## WHAT TO WORK ON:
Take the data below and extract the lines from the one with "ATOM 75 O O" to the one with "ATOM 91 N N", inclusive, exactly as written.

## RECORD EXTRACTS:
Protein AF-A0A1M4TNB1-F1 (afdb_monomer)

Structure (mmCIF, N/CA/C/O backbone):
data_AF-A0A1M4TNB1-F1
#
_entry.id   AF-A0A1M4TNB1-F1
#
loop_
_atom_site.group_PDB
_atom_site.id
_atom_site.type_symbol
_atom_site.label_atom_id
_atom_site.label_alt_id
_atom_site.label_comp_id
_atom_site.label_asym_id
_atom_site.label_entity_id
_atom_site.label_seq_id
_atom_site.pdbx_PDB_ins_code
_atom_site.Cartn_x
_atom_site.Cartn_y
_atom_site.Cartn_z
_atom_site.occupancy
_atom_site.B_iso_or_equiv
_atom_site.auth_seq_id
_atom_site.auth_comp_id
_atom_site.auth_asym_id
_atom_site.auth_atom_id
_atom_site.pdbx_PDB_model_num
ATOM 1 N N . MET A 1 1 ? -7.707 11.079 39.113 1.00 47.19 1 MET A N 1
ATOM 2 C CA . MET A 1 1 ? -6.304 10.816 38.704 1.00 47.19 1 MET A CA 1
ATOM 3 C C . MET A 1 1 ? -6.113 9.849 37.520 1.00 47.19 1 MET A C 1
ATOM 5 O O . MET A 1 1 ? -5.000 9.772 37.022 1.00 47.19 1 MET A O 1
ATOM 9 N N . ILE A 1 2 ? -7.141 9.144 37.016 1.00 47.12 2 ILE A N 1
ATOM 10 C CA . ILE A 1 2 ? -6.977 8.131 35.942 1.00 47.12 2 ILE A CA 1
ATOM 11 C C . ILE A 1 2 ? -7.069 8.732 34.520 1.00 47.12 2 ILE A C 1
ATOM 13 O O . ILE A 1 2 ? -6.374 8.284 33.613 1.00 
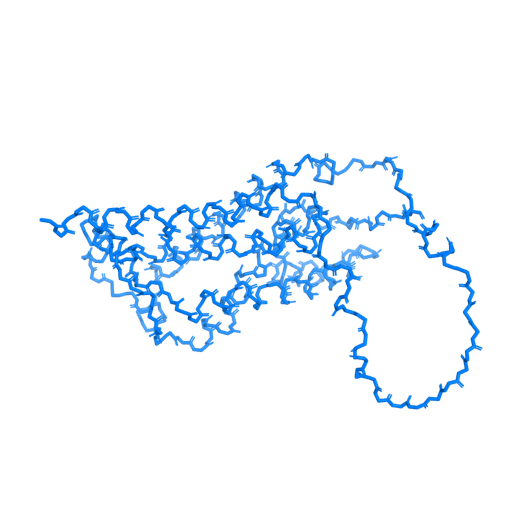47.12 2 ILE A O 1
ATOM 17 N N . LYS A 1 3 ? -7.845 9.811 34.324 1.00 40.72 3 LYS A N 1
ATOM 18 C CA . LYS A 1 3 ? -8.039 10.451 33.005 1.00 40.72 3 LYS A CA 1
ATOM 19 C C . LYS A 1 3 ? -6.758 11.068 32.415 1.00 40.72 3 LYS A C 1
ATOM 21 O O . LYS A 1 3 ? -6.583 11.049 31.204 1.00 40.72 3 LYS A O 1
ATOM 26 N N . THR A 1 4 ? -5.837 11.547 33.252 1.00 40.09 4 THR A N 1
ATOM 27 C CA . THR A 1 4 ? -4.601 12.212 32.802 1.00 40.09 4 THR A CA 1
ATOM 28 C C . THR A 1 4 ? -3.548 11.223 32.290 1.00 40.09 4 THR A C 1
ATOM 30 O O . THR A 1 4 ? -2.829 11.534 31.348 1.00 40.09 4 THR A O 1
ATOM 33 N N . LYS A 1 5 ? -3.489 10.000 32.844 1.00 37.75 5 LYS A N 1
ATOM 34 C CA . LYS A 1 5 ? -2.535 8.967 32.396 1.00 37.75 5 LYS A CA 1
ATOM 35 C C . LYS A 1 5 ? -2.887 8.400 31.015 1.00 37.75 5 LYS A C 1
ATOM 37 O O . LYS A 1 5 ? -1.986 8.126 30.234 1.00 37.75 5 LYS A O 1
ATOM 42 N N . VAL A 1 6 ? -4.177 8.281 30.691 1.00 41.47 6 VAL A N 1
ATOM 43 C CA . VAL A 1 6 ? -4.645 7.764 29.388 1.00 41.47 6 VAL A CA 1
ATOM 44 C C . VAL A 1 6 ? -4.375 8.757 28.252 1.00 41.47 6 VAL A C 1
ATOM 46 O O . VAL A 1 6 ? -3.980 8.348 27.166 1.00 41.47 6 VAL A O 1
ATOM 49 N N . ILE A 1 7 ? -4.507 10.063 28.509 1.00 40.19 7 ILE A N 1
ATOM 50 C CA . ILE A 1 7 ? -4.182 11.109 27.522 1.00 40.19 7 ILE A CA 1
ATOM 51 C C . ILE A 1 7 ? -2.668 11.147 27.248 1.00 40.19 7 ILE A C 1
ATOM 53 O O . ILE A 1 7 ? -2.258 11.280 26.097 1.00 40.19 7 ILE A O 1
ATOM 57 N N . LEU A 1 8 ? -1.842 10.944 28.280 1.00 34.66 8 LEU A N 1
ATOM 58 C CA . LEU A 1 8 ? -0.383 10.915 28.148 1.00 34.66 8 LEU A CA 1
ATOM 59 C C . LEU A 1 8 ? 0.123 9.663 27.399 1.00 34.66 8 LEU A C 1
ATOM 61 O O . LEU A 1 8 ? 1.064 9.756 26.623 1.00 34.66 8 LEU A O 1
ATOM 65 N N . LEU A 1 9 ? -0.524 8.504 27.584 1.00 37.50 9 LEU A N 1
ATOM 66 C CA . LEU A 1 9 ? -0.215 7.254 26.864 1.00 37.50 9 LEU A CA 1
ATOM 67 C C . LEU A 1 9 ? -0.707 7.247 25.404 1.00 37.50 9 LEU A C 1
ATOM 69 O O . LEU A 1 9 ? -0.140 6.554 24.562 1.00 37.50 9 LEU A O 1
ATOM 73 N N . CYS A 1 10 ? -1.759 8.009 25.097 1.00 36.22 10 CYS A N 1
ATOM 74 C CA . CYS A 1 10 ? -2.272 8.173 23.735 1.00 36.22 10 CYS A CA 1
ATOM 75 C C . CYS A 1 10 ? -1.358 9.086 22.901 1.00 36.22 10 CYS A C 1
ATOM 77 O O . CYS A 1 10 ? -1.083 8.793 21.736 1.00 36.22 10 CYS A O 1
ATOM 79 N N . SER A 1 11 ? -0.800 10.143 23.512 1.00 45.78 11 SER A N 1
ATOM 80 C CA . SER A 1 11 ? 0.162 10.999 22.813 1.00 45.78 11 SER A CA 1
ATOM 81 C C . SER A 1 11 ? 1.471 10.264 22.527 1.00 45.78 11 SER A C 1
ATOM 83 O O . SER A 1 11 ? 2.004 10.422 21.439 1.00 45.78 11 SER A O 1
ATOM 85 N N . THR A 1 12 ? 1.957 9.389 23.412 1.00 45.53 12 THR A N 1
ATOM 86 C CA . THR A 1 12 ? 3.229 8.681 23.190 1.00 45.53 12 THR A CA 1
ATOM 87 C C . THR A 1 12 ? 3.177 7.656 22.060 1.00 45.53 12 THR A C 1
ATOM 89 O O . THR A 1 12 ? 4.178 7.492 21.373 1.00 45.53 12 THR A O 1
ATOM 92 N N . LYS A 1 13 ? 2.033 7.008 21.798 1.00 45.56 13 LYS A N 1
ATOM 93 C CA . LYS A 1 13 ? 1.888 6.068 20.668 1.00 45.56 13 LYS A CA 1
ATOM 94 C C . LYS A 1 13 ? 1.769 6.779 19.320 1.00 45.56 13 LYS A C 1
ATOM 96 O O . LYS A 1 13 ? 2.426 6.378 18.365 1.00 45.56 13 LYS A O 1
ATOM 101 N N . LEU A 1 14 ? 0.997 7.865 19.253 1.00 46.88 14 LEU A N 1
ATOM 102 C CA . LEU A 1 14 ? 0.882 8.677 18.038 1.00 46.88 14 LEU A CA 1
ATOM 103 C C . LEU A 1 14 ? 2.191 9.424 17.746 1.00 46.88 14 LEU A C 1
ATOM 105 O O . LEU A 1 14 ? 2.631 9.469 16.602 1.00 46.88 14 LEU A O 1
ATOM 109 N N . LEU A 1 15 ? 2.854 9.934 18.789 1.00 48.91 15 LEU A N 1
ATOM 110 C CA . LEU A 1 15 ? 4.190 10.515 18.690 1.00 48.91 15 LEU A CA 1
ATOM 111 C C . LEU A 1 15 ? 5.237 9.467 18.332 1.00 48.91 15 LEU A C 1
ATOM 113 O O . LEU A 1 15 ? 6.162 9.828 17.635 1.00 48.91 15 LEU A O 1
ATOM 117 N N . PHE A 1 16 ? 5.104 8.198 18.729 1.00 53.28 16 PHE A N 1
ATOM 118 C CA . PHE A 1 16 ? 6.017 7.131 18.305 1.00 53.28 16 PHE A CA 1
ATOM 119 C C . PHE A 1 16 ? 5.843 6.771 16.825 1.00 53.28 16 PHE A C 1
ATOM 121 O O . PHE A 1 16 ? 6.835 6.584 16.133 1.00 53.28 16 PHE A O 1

...

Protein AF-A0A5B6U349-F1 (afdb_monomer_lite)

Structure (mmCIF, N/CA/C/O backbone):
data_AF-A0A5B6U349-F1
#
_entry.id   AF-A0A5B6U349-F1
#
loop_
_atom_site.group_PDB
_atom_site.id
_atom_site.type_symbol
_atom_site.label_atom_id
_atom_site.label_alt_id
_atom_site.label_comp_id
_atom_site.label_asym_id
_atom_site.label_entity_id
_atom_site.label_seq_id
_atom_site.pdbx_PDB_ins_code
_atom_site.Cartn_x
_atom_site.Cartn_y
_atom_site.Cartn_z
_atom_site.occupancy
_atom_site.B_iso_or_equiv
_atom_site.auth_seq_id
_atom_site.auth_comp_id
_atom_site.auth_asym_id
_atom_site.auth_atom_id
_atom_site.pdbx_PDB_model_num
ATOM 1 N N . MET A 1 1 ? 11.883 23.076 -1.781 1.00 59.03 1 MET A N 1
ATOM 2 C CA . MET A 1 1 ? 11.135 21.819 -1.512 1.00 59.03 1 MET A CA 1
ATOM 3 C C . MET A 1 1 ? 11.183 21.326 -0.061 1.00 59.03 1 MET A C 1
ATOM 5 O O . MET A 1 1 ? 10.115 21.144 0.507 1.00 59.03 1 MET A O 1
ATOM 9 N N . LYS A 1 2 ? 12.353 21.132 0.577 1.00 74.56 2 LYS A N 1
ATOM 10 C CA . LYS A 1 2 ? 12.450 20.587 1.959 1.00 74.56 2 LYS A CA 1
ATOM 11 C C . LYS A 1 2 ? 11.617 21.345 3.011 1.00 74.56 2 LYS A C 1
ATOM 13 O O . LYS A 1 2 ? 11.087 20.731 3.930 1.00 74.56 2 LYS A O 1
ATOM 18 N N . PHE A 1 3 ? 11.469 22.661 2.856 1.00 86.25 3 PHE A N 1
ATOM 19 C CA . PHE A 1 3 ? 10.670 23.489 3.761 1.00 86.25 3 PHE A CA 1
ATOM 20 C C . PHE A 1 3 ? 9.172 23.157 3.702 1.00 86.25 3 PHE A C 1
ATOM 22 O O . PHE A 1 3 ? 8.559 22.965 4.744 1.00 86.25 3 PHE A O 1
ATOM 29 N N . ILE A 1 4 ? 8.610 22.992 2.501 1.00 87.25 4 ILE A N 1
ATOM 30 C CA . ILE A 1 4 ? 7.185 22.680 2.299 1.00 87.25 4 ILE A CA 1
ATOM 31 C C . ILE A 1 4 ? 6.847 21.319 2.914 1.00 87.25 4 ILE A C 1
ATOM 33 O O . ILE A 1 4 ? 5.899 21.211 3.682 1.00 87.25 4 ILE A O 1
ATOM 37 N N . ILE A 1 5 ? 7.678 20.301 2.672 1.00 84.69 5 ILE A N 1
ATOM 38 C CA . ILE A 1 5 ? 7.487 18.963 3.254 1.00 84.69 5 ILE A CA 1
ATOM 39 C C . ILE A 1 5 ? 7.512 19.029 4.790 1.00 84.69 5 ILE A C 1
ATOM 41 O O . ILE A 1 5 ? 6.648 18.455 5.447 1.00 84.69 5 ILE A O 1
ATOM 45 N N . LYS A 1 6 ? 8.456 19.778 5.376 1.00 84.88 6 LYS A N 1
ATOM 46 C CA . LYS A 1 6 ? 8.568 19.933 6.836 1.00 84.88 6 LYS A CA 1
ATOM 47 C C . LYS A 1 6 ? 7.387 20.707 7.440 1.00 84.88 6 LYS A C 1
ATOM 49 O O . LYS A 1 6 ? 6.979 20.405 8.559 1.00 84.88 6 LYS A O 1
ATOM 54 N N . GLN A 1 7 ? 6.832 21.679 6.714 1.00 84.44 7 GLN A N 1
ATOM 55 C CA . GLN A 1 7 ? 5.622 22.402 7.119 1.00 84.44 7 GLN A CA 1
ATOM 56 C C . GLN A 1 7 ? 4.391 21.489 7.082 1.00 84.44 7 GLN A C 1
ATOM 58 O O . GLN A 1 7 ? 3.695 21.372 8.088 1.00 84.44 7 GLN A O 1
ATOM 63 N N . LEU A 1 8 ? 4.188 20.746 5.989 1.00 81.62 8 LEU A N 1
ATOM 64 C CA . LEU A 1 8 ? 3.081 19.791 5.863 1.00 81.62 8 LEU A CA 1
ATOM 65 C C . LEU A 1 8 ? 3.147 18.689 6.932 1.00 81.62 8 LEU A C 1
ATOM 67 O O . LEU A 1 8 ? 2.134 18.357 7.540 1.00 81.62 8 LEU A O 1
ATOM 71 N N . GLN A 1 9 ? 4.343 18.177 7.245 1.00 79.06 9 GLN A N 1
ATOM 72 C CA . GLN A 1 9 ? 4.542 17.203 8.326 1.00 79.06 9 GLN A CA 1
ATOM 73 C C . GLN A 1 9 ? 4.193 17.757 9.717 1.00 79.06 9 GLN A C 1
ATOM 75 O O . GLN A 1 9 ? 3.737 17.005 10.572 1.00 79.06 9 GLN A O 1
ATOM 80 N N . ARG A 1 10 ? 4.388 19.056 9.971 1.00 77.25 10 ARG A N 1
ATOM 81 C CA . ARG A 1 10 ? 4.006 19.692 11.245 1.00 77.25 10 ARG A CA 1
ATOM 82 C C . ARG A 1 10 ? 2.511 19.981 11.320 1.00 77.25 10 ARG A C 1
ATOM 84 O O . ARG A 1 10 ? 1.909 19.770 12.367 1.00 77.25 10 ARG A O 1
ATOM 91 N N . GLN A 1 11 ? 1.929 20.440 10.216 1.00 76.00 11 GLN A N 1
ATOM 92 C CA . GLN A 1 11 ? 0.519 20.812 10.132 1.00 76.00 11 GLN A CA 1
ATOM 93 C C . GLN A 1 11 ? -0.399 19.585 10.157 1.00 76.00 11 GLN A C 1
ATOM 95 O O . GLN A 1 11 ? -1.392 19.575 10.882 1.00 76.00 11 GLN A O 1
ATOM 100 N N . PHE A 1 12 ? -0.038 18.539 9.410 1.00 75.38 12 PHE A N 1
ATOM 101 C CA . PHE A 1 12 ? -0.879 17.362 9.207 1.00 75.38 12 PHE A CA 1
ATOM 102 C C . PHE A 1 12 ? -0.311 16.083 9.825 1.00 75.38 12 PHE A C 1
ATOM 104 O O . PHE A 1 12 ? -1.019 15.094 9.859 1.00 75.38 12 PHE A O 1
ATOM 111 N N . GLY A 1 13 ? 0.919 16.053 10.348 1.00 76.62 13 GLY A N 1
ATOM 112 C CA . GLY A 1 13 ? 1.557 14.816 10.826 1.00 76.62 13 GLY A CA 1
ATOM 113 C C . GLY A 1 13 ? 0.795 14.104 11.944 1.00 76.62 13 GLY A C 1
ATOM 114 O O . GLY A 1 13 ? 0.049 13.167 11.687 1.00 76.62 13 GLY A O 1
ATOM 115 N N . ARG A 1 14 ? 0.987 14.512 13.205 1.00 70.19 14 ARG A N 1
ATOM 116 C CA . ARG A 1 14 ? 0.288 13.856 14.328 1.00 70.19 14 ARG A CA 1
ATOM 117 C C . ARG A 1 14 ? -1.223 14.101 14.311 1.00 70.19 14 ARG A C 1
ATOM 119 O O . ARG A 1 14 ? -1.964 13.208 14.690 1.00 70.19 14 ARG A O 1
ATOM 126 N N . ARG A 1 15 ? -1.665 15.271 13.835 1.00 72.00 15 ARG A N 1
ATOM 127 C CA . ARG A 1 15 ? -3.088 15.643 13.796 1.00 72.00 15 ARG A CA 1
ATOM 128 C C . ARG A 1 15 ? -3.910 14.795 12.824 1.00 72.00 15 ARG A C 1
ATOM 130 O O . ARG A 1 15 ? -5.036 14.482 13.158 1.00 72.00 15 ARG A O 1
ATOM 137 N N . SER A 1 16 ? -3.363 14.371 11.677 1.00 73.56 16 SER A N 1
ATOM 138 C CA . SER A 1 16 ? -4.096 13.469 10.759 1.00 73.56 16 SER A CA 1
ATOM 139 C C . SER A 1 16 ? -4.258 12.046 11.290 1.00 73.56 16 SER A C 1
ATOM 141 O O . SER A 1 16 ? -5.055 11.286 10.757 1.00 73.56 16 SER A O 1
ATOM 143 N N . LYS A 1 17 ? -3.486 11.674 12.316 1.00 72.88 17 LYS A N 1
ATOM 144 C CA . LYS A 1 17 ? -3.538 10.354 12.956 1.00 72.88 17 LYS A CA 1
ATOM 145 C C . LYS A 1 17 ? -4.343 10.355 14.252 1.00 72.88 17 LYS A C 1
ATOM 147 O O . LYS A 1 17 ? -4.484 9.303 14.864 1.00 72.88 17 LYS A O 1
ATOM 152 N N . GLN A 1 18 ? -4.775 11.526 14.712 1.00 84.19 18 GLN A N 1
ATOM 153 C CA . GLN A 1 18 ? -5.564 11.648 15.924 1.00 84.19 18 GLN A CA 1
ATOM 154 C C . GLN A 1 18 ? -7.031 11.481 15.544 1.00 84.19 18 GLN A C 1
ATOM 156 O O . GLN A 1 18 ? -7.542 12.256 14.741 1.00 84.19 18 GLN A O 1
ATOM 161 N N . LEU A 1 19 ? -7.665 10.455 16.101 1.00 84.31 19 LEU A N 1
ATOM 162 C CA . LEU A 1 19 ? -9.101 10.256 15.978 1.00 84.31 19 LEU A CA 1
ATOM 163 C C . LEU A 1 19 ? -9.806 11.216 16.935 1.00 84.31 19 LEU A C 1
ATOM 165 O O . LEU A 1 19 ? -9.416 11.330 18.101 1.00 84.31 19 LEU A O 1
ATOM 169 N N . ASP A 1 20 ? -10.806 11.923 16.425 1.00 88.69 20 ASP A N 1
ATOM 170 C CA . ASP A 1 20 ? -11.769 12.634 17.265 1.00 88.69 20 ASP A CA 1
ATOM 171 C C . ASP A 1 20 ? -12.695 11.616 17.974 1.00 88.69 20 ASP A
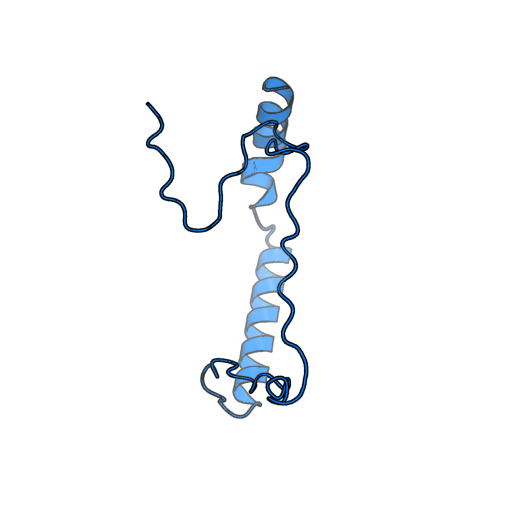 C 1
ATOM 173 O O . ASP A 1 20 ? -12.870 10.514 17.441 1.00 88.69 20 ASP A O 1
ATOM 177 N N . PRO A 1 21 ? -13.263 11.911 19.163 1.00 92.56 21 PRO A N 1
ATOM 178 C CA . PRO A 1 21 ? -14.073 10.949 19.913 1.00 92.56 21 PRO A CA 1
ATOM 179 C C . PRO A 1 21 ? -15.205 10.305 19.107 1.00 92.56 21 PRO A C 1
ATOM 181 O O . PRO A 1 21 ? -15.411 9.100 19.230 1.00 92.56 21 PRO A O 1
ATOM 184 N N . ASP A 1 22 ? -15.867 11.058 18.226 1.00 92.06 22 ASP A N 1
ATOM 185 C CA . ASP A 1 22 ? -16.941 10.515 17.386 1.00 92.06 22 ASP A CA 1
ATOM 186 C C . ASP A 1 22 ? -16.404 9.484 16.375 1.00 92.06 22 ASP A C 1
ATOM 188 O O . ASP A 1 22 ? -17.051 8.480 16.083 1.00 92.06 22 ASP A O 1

## RESULT FOR THIS EXERCISE:
ATOM 75 O O . GLN A 1 9 ? 3.737 17.005 10.572 1.00 79.06 9 GLN A O 1
ATOM 80 N N . ARG A 1 10 ? 4.388 19.056 9.971 1.00 77.25 10 ARG A N 1
ATOM 81 C CA . ARG A 1 10 ? 4.006 19.692 11.245 1.00 77.25 10 ARG A CA 1
ATOM 82 C C . ARG A 1 10 ? 2.511 19.981 11.320 1.00 77.25 10 ARG A C 1
ATOM 84 O O . ARG A 1 10 ? 1.909 19.770 12.367 1.00 77.25 10 ARG A O 1
ATOM 91 N N . GLN A 1 11 ? 1.929 20.440 10.216 1.00 76.00 11 GLN A N 1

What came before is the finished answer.